Makes a lot of sense to me since I witnessed myself similar changes to the culture growing up in Ukraine during the 1990s and 2000s.
This book is even more actual now in the age of Internet, mobile phones, social networks, instant deliveries etc.
What steps do you plan to take to reduce the conflict in the Middle East? Or the rates of inflation, crime and unemployment? What are your plans for preserving the environment or reducing the risk of nuclear war? What do you plan to do about NATO, OPEC, the CIA, affirmative action, and the monstrous treatment of the Baha’is in Iran? I shall take the liberty of answering for you: You plan to do nothing about them. You may, of course, cast a ballot for someone who claims to have some plans, as well as the power to act. But this you can do only once every two or four years by giving one hour of your time, hardly a satisfying means of expressing the broad range of opinions you hold. Voting, we might even say, is the next to last refuge of the politically impotent. The last refuge is, of course, giving your opinion to a pollster, who will get a version of it through a desiccated question, and then will submerge it in a Niagara of similar opinions, and convert them into—what else?—another piece of news. Thus, we have here a great loop of impotence: The news elicits from you a variety of opinions about which you can do nothing except to offer them as more news, about which you can do nothing.
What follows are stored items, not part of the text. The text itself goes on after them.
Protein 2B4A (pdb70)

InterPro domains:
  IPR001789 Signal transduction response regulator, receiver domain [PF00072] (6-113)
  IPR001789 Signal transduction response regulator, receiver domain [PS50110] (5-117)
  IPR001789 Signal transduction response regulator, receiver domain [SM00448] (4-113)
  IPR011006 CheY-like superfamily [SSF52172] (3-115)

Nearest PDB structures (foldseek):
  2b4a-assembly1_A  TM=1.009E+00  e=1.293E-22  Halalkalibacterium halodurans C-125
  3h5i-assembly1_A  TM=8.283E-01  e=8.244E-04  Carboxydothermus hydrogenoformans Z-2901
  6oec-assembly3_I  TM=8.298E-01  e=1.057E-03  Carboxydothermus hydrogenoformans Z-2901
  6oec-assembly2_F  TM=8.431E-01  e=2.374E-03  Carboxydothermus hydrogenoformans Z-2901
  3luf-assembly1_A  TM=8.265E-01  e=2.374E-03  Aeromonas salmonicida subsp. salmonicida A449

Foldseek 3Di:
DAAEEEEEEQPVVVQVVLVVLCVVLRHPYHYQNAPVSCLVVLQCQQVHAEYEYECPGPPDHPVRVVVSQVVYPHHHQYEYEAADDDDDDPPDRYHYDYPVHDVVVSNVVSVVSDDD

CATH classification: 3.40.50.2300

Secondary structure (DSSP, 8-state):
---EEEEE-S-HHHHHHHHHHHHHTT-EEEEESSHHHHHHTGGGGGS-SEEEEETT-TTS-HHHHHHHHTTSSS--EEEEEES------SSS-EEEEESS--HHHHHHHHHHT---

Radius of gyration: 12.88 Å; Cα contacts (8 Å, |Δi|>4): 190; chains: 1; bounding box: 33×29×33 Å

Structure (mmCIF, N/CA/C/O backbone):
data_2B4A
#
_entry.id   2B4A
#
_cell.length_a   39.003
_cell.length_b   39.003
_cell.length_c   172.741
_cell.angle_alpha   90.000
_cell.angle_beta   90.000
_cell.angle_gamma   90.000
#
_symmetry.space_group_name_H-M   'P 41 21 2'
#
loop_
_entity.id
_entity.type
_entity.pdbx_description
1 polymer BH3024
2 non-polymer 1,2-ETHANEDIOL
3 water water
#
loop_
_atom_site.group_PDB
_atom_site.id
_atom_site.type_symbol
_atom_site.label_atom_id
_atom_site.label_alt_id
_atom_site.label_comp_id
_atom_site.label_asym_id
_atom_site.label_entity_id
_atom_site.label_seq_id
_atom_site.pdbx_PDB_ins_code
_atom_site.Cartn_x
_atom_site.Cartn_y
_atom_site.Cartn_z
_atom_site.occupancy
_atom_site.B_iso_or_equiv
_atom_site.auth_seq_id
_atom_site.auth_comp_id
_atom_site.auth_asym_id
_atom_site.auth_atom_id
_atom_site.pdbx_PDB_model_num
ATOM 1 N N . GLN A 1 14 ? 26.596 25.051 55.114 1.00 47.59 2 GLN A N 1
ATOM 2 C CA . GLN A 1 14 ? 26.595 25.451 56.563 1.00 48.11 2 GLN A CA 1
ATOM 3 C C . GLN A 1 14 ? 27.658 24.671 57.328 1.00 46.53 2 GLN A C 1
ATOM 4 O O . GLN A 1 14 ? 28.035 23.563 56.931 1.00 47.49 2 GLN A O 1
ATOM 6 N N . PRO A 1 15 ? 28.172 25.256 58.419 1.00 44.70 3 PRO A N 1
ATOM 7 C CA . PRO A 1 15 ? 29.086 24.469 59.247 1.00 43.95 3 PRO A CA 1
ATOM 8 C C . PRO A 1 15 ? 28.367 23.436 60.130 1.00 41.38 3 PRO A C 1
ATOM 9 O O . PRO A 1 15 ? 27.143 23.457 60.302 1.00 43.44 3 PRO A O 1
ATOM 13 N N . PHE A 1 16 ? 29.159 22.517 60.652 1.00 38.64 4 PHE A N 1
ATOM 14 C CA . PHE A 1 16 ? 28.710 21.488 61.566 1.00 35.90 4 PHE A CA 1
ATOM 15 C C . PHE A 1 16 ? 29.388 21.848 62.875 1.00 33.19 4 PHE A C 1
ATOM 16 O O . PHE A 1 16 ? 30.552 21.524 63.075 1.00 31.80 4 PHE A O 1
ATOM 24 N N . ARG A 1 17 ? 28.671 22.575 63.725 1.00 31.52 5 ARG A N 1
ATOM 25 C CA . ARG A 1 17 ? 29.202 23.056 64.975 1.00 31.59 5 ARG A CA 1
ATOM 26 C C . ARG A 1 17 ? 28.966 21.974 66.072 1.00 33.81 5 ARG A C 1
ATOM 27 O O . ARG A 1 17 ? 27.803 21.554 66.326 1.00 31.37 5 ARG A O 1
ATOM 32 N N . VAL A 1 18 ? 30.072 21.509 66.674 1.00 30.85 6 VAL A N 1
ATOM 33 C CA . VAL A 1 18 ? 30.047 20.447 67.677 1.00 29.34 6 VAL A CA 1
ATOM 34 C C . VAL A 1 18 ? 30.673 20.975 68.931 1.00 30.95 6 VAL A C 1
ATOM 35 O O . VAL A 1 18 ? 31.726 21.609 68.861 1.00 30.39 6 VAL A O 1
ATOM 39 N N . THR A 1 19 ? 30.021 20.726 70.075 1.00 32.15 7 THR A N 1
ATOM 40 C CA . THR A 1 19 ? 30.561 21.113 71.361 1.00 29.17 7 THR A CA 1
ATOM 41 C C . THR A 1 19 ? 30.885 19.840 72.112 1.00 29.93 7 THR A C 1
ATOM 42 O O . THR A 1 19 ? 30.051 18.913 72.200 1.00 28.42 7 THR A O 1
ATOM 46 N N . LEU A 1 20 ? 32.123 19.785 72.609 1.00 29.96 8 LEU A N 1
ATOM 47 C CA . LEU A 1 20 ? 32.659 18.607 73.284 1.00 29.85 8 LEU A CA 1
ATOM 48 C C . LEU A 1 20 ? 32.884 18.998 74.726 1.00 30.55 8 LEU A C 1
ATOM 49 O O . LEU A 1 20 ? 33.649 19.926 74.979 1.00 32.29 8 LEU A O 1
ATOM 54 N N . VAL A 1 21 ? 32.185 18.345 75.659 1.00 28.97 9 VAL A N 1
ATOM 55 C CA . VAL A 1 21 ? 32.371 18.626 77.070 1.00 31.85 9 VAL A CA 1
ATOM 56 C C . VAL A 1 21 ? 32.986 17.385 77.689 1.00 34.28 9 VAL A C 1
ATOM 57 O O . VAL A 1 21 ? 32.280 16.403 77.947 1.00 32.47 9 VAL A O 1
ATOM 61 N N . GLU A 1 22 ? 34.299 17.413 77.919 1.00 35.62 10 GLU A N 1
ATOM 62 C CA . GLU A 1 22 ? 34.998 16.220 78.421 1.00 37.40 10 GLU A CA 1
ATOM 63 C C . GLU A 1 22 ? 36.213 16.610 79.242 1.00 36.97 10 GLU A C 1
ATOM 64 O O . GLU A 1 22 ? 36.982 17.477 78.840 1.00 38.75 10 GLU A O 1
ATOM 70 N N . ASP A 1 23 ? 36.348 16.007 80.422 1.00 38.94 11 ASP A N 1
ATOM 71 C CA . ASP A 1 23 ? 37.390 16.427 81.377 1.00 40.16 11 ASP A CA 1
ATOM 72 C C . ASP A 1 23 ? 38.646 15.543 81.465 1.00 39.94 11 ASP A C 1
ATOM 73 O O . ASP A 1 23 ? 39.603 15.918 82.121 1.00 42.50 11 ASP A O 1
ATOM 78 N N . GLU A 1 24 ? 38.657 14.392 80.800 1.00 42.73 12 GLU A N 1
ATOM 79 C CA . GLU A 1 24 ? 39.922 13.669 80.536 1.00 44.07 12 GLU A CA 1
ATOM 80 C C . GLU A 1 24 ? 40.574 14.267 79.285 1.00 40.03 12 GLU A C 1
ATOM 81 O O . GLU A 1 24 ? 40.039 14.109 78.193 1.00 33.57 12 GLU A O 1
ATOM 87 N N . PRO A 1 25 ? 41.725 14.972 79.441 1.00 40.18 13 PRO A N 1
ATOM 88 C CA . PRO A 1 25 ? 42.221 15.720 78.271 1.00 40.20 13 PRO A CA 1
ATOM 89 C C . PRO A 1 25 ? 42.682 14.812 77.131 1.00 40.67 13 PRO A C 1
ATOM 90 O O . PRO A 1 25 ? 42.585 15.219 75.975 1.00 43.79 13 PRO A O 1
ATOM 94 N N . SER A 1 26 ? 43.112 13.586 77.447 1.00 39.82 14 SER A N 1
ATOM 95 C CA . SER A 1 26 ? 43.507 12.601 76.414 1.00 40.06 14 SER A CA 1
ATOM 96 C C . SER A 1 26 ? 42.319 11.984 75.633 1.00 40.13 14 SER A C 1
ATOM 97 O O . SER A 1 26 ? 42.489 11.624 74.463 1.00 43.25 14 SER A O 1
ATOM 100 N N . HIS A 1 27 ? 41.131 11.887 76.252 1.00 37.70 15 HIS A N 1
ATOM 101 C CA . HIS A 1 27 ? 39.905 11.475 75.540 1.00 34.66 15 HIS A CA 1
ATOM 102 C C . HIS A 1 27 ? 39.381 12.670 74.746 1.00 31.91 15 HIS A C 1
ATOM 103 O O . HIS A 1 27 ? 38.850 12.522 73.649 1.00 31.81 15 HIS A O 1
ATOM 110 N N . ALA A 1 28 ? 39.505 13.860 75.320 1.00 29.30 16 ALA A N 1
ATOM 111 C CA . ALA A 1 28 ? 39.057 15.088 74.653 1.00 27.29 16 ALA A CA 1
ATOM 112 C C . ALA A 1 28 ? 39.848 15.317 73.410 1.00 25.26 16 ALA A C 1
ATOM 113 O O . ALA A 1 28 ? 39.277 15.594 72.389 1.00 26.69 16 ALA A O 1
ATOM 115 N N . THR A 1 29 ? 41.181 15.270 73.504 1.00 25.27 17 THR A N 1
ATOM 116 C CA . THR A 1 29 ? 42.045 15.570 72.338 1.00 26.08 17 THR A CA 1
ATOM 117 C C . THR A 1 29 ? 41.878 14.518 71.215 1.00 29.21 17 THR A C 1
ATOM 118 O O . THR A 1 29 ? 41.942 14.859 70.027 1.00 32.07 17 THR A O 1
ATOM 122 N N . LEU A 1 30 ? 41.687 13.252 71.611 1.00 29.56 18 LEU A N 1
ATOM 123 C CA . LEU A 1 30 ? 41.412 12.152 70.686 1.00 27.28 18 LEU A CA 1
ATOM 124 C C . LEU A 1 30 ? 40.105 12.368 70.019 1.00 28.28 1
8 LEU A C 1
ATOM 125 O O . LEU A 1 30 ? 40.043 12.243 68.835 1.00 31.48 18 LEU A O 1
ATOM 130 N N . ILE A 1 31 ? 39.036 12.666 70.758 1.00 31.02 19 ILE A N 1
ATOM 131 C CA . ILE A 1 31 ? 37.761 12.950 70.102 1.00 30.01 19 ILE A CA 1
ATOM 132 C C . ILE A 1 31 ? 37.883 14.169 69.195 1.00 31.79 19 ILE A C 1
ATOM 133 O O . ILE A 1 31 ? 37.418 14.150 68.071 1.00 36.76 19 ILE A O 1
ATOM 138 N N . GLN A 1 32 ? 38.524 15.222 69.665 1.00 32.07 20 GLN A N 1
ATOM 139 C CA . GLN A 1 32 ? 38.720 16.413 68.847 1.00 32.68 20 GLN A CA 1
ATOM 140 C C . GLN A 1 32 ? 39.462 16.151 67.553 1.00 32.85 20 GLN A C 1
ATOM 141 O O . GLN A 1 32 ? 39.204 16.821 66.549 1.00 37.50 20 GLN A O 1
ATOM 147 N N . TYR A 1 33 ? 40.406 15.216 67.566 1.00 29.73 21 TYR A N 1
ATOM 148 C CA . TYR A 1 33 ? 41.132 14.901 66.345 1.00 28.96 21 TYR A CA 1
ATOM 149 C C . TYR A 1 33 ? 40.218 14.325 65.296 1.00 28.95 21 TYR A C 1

America is, in fact, the leading case in point of what may be thought of as the third great crisis in Western education. The first occurred in the fifth century B.C., when Athens underwent a change from an oral culture to an alphabet-writing culture. To understand what this meant, we must read Plato. The second occurred in the sixteenth century, when Europe underwent a radical transformation as a result of the printing press. To understand what this meant, we must read John Locke. The third is happening now, in America, as a result of the electronic revolution, particularly the invention of television. To understand what this means, we must read Marshall McLuhan.
...the major educational enterprise now being undertaken in the United States is not happening in its classrooms but in the home, in front of the television set, and under the jurisdiction not of school administrators and teachers but of network executives and entertainers. I don’t mean to imply that the situation is a result of a conspiracy or even that those who control television want this responsibility. I mean only to say that, like the alphabet or the printing press, television has by its power to control the time, attention and cognitive habits of our youth gained the power to control their education. This is why I think it accurate to call television a curriculum. As I understand the word, a curriculum is a specially constructed information system whose purpose is to influence, teach, train or cultivate the mind and character of youth. Television, of course, does exactly that, and does it relentlessly. In so doing, it competes successfully with the school curriculum. By which I mean, it damn near obliterates it.
In 1986, soon after the book was published and had started to make ripples, Dad was on ABC’s Nightline, discussing with Ted Koppel the effect TV can have on society if we let it control us, rather than vice versa. As I recall, at one juncture, to illustrate his point that our brief attention span and our appetite for feel-good content can short-circuit any meaningful discourse, Dad said, "For example, Ted, we’re having an important discussion about the culture but in thirty seconds we’ll have to break for a commercial to sell cars or toothpaste." Mr. Koppel, one of the rare serious figures on network television, smiled wryly—or was it fatigue? "Actually, Dr. Postman," he said, "it’s more like ten seconds."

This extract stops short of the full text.